__Activity__
Your task is to copy the lines of the data below from the line holding "ATOM 221 O O" through the line holding "ATOM 294 O O", inclusive, exactly and with nothing added.

__Dataset extract__
········

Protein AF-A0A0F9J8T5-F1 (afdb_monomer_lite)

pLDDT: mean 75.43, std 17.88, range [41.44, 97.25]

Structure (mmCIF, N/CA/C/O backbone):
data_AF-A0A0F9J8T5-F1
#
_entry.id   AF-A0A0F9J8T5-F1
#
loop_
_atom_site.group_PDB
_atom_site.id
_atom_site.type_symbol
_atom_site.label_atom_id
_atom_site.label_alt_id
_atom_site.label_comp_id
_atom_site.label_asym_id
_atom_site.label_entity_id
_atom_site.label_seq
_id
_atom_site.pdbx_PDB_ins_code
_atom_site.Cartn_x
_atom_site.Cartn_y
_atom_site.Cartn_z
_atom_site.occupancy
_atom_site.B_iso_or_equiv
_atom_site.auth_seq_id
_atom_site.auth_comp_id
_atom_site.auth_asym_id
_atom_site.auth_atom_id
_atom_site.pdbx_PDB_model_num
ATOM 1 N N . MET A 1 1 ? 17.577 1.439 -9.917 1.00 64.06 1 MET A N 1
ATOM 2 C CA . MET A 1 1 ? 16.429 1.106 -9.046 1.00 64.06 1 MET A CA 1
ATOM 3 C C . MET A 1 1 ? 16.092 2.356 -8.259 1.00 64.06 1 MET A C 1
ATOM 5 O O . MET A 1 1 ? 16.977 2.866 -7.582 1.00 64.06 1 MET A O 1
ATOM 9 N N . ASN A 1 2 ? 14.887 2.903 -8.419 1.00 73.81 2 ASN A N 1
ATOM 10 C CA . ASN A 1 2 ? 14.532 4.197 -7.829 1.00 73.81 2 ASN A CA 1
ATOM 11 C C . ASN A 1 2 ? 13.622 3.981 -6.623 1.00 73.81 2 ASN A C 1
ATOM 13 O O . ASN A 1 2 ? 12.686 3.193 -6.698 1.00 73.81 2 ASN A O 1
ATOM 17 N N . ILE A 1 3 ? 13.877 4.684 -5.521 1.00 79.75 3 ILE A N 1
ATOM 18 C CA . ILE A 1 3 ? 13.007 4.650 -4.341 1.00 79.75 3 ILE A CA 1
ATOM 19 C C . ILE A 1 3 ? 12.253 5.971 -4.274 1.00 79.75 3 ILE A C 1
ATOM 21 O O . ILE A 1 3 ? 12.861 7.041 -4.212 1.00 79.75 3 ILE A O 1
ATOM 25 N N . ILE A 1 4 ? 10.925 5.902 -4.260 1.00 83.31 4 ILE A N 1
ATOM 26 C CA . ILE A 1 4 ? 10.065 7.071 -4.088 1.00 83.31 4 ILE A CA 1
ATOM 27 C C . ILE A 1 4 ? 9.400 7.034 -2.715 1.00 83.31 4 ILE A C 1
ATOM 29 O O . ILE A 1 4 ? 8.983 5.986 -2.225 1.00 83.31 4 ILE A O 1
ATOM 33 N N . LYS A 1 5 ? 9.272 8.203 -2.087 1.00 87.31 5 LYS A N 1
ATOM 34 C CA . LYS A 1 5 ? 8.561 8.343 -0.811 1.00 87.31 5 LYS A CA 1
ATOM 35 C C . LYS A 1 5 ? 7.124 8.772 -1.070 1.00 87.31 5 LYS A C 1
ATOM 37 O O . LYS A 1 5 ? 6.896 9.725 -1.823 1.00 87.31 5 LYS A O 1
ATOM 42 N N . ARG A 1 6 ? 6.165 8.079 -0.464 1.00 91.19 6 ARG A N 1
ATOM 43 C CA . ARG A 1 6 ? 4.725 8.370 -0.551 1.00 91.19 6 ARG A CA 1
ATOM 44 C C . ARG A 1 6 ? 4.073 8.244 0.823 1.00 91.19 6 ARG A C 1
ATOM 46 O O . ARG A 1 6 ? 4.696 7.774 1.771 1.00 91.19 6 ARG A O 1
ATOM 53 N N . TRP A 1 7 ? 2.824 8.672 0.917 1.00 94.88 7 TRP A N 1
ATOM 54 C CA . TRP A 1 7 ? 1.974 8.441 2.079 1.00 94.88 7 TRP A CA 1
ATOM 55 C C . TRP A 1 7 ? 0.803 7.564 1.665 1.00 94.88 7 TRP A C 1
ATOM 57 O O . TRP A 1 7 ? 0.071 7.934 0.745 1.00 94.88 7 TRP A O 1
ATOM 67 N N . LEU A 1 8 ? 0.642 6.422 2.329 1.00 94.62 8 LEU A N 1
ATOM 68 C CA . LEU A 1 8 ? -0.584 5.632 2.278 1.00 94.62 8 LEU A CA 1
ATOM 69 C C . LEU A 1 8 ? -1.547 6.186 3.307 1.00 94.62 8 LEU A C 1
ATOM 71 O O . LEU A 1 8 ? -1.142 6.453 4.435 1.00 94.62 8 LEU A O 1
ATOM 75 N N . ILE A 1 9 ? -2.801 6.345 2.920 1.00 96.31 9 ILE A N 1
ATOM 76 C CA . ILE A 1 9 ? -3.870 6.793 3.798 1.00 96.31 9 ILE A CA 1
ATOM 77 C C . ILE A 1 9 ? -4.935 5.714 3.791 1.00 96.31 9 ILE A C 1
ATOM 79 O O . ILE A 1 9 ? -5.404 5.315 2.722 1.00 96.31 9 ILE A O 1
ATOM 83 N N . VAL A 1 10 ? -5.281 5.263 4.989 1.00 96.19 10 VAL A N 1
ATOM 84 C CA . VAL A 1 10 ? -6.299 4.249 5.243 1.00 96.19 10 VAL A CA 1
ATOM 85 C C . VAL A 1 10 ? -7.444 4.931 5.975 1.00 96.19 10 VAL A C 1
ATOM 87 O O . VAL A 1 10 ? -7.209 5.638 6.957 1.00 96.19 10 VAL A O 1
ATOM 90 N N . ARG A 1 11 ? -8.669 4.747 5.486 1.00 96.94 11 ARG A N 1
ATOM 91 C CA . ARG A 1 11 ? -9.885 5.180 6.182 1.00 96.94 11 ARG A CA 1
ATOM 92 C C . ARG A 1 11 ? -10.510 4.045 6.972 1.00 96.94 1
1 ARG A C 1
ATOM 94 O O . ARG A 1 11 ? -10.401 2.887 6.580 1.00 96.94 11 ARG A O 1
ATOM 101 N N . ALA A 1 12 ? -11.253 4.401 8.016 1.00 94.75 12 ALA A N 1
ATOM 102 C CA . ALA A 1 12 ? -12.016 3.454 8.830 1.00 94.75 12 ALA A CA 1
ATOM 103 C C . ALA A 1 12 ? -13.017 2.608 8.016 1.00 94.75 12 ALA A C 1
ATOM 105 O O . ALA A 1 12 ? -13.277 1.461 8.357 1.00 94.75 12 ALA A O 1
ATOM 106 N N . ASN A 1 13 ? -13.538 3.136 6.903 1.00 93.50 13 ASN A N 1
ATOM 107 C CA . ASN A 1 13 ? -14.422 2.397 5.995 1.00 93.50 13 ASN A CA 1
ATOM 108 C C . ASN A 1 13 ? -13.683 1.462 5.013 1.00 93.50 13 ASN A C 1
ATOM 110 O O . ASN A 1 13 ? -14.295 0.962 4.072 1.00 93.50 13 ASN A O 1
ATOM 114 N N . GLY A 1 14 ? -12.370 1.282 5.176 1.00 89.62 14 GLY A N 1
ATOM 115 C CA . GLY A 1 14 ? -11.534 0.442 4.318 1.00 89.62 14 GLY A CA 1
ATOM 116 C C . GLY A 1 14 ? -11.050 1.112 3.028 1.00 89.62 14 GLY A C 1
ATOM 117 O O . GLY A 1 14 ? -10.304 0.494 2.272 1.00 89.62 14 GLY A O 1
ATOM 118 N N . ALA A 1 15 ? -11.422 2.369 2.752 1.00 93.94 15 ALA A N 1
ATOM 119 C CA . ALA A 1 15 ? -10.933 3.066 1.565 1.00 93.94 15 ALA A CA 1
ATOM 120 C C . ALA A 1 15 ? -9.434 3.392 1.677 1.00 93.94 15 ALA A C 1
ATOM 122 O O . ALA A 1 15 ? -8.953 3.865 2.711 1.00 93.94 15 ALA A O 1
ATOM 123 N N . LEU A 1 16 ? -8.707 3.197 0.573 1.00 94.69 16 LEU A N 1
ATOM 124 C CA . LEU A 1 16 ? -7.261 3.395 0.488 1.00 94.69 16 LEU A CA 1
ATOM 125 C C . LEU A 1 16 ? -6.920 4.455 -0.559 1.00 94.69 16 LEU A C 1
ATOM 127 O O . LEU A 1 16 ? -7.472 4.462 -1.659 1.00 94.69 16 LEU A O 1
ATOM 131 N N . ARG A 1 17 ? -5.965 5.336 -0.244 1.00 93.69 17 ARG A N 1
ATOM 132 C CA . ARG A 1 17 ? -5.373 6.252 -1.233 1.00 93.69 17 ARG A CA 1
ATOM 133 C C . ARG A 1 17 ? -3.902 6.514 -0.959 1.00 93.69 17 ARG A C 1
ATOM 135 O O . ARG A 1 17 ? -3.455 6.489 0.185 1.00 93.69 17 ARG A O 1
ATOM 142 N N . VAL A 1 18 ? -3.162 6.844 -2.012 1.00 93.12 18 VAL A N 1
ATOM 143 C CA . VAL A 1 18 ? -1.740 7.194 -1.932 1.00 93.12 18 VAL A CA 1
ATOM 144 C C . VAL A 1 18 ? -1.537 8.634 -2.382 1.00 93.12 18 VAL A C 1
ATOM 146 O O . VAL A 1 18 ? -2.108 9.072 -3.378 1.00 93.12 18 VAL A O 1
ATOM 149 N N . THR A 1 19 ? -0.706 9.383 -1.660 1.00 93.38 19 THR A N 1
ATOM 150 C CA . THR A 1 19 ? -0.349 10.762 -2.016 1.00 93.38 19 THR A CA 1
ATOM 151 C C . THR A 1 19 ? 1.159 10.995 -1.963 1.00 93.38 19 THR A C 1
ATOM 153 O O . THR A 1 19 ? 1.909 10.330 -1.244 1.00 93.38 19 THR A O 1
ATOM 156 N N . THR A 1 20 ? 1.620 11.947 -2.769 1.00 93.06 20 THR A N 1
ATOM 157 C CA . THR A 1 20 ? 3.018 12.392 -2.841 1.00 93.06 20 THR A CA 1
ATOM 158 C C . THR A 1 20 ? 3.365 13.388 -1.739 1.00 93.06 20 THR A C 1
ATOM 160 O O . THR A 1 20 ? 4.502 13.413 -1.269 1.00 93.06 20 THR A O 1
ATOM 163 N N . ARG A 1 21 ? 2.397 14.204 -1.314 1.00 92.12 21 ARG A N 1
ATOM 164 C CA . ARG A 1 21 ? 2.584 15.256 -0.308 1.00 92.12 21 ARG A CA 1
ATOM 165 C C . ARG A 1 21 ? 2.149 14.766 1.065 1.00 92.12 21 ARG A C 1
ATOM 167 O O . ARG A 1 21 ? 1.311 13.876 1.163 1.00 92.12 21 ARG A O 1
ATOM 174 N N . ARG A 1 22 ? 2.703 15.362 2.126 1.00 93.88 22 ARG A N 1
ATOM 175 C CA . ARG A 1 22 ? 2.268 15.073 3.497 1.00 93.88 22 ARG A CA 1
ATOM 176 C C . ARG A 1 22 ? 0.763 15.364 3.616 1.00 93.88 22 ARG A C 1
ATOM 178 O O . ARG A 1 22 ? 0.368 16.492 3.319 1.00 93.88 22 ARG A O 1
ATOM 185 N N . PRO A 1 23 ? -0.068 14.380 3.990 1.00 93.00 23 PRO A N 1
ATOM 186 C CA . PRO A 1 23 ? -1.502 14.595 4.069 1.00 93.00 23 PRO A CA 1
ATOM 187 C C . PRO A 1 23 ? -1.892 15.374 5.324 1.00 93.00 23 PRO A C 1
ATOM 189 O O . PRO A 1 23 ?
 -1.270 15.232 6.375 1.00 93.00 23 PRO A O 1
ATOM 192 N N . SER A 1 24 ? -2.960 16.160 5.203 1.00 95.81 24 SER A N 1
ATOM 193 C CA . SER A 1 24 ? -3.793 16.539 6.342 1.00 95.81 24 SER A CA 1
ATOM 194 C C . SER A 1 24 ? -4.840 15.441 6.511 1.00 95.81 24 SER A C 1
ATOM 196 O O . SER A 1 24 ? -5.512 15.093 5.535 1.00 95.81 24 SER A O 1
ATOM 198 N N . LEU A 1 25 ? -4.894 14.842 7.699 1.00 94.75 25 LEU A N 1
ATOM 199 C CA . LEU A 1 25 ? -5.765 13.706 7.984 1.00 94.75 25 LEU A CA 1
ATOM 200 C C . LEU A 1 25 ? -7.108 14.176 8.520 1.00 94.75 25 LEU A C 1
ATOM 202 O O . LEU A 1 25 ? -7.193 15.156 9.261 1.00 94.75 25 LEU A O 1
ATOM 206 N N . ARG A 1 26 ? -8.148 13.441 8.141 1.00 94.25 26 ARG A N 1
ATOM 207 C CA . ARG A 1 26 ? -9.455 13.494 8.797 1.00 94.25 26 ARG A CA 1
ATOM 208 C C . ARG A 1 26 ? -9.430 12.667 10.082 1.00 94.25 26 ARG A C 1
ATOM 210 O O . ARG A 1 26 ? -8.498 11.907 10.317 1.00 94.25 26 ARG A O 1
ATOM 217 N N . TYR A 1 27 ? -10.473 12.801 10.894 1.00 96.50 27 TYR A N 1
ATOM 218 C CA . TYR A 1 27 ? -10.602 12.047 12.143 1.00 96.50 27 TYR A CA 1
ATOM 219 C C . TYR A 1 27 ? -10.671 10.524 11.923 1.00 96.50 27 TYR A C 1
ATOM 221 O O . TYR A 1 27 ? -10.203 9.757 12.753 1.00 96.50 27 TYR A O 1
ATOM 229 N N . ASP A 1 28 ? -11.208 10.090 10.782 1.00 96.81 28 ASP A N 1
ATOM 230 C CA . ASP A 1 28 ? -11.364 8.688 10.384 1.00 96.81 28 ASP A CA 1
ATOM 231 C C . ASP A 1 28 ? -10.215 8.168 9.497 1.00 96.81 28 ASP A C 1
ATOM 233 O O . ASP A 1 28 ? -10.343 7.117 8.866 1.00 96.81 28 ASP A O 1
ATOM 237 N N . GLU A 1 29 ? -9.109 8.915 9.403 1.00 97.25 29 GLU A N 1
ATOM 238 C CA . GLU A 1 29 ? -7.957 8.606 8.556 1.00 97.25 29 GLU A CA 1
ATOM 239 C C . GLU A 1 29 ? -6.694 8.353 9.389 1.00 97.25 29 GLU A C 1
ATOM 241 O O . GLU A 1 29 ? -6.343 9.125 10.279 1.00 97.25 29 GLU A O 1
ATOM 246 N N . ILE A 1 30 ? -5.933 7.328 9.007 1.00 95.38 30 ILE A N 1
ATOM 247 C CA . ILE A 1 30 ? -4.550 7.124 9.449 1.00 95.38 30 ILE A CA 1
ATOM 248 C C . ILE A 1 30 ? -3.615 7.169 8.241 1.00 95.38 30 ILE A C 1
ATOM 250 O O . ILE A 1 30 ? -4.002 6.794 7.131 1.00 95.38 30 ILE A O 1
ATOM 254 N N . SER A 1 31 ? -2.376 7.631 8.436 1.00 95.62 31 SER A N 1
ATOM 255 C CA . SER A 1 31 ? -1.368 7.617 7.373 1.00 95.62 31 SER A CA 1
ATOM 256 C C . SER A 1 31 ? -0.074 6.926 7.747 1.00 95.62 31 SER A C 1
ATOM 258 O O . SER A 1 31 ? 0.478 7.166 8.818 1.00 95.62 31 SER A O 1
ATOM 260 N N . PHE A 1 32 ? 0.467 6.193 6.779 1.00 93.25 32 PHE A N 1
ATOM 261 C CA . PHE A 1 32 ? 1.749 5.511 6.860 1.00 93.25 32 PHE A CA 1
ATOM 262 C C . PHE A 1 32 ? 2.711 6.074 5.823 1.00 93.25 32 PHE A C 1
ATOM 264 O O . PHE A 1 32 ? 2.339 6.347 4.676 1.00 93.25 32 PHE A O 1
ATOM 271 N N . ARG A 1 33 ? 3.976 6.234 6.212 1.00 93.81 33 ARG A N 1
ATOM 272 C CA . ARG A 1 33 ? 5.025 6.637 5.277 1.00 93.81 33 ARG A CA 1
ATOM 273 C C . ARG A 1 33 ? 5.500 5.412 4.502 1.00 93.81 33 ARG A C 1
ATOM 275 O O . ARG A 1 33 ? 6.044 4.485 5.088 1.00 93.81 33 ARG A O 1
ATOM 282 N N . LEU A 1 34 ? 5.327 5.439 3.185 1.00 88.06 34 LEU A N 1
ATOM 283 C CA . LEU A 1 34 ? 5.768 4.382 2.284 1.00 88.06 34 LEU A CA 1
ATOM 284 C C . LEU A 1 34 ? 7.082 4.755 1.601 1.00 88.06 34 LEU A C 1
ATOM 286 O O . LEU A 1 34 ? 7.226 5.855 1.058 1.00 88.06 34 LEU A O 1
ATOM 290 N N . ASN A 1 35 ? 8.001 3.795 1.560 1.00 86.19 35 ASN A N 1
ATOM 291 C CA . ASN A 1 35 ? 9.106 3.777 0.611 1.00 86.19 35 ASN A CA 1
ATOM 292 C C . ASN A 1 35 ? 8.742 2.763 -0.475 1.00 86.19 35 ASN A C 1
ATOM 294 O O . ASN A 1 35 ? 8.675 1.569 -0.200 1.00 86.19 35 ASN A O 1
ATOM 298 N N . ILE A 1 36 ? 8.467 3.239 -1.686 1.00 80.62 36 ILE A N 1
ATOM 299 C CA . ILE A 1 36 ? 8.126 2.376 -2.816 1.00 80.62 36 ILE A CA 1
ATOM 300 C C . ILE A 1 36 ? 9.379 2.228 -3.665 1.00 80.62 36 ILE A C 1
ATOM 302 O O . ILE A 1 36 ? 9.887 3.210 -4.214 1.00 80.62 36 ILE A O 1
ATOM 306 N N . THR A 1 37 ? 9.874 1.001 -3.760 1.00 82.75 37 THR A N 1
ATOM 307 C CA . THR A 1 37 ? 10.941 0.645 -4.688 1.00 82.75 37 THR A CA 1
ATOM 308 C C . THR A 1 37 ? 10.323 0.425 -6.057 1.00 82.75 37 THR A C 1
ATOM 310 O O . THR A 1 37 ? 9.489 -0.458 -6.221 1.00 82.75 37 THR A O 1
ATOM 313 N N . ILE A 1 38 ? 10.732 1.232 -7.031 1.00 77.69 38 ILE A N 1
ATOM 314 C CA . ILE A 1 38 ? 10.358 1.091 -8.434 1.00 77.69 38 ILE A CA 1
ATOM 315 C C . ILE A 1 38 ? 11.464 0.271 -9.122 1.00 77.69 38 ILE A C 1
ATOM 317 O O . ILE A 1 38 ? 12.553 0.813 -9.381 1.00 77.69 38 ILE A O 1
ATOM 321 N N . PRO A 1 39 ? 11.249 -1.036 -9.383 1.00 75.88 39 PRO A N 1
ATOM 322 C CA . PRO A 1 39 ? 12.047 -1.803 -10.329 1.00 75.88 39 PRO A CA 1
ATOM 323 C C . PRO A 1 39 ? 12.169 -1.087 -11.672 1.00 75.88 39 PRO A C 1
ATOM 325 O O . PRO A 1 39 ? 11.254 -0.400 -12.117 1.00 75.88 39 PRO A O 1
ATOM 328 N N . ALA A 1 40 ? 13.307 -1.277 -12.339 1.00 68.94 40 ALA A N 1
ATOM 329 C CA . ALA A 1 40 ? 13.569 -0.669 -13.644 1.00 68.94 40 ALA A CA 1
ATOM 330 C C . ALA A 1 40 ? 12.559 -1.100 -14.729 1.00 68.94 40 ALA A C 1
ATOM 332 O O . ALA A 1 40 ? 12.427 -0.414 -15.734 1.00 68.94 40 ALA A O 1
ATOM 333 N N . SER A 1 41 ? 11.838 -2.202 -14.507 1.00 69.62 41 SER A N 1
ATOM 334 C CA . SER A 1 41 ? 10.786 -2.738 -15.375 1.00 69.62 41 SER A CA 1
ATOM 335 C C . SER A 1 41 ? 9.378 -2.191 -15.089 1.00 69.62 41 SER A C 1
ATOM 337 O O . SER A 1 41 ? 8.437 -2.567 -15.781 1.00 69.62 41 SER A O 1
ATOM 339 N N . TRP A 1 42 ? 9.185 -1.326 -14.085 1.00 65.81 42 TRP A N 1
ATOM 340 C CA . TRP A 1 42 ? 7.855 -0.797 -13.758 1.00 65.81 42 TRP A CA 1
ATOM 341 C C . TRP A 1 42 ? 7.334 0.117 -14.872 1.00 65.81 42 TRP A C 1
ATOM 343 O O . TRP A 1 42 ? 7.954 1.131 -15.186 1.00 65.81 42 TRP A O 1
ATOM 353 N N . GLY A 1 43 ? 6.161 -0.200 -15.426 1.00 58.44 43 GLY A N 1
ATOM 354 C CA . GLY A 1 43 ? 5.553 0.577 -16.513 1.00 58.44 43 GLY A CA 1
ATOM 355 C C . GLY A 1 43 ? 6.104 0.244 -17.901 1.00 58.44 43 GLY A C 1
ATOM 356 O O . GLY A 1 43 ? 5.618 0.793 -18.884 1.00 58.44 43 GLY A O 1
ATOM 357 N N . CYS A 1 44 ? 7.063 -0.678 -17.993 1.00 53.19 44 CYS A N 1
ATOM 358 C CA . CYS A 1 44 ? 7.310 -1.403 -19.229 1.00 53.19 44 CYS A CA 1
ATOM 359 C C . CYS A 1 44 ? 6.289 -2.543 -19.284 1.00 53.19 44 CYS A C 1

········

__Answer__
ATOM 221 O O . TYR A 1 27 ? -10.203 9.757 12.753 1.00 96.50 27 TYR A O 1
ATOM 229 N N . ASP A 1 28 ? -11.208 10.090 10.782 1.00 96.81 28 ASP A N 1
ATOM 230 C CA . ASP A 1 28 ? -11.364 8.688 10.384 1.00 96.81 28 ASP A CA 1
ATOM 231 C C . ASP A 1 28 ? -10.215 8.168 9.497 1.00 96.81 28 ASP A C 1
ATOM 233 O O . ASP A 1 28 ? -10.343 7.117 8.866 1.00 96.81 28 ASP A O 1
ATOM 237 N N . GLU A 1 29 ? -9.109 8.915 9.403 1.00 97.25 29 GLU A N 1
ATOM 238 C CA . GLU A 1 29 ? -7.957 8.606 8.556 1.00 97.25 29 GLU A CA 1
ATOM 239 C C . GLU A 1 29 ? -6.694 8.353 9.389 1.00 97.25 29 GLU A C 1
ATOM 241 O O . GLU A 1 29 ? -6.343 9.125 10.279 1.00 97.25 29 GLU A O 1
ATOM 246 N N . ILE A 1 30 ? -5.933 7.328 9.007 1.00 95.38 30 ILE A N 1
ATOM 247 C CA . ILE A 1 30 ? -4.550 7.124 9.449 1.00 95.38 30 ILE A CA 1
ATOM 248 C C . ILE A 1 30 ? -3.615 7.169 8.241 1.00 95.38 30 ILE A C 1
ATOM 250 O O . ILE A 1 30 ? -4.002 6.794 7.131 1.00 95.38 30 ILE A O 1
ATOM 254 N N . SER A 1 31 ? -2.376 7.631 8.436 1.00 95.62 31 SER A N 1
ATOM 255 C CA . SER A 1 31 ? -1.368 7.617 7.373 1.00 95.62 31 SER A CA 1
ATOM 256 C C . SER A 1 31 ? -0.074 6.926 7.747 1.00 95.62 31 SER A C 1
ATOM 258 O O . SER A 1 31 ? 0.478 7.166 8.818 1.00 95.62 31 SER A O 1
ATOM 260 N N . PHE A 1 32 ? 0.467 6.193 6.779 1.00 93.25 32 PHE A N 1
ATOM 261 C CA . PHE A 1 32 ? 1.749 5.511 6.860 1.00 93.25 32 PHE A CA 1
ATOM 262 C C . PHE A 1 32 ? 2.711 6.074 5.823 1.00 93.25 32 PHE A C 1
ATOM 264 O O . PHE A 1 32 ? 2.339 6.347 4.676 1.00 93.25 32 PHE A O 1
ATOM 271 N N . ARG A 1 33 ? 3.976 6.234 6.212 1.00 93.81 33 ARG A N 1
ATOM 272 C CA . ARG A 1 33 ? 5.025 6.637 5.277 1.00 93.81 33 ARG A CA 1
ATOM 273 C C . ARG A 1 33 ? 5.500 5.412 4.502 1.00 93.81 33 ARG A C 1
ATOM 275 O O . ARG A 1 33 ? 6.044 4.485 5.088 1.00 93.81 33 ARG A O 1
ATOM 282 N N . LEU A 1 34 ? 5.327 5.439 3.185 1.00 88.06 34 LEU A N 1
ATOM 283 C CA . LEU A 1 34 ? 5.768 4.382 2.284 1.00 88.06 34 LEU A CA 1
ATOM 284 C C . LEU A 1 34 ? 7.082 4.755 1.601 1.00 88.06 34 LEU A C 1
ATOM 286 O O . LEU A 1 34 ? 7.226 5.855 1.058 1.00 88.06 34 LEU A O 1
ATOM 290 N N . ASN A 1 35 ? 8.001 3.795 1.560 1.00 86.19 35 ASN A N 1
ATOM 291 C CA . ASN A 1 35 ? 9.106 3.777 0.611 1.00 86.19 35 ASN A CA 1
ATOM 292 C C . ASN A 1 35 ? 8.742 2.763 -0.475 1.00 86.19 35 ASN A C 1
ATOM 294 O O . ASN A 1 35 ? 8.675 1.569 -0.200 1.00 86.19 35 ASN A O 1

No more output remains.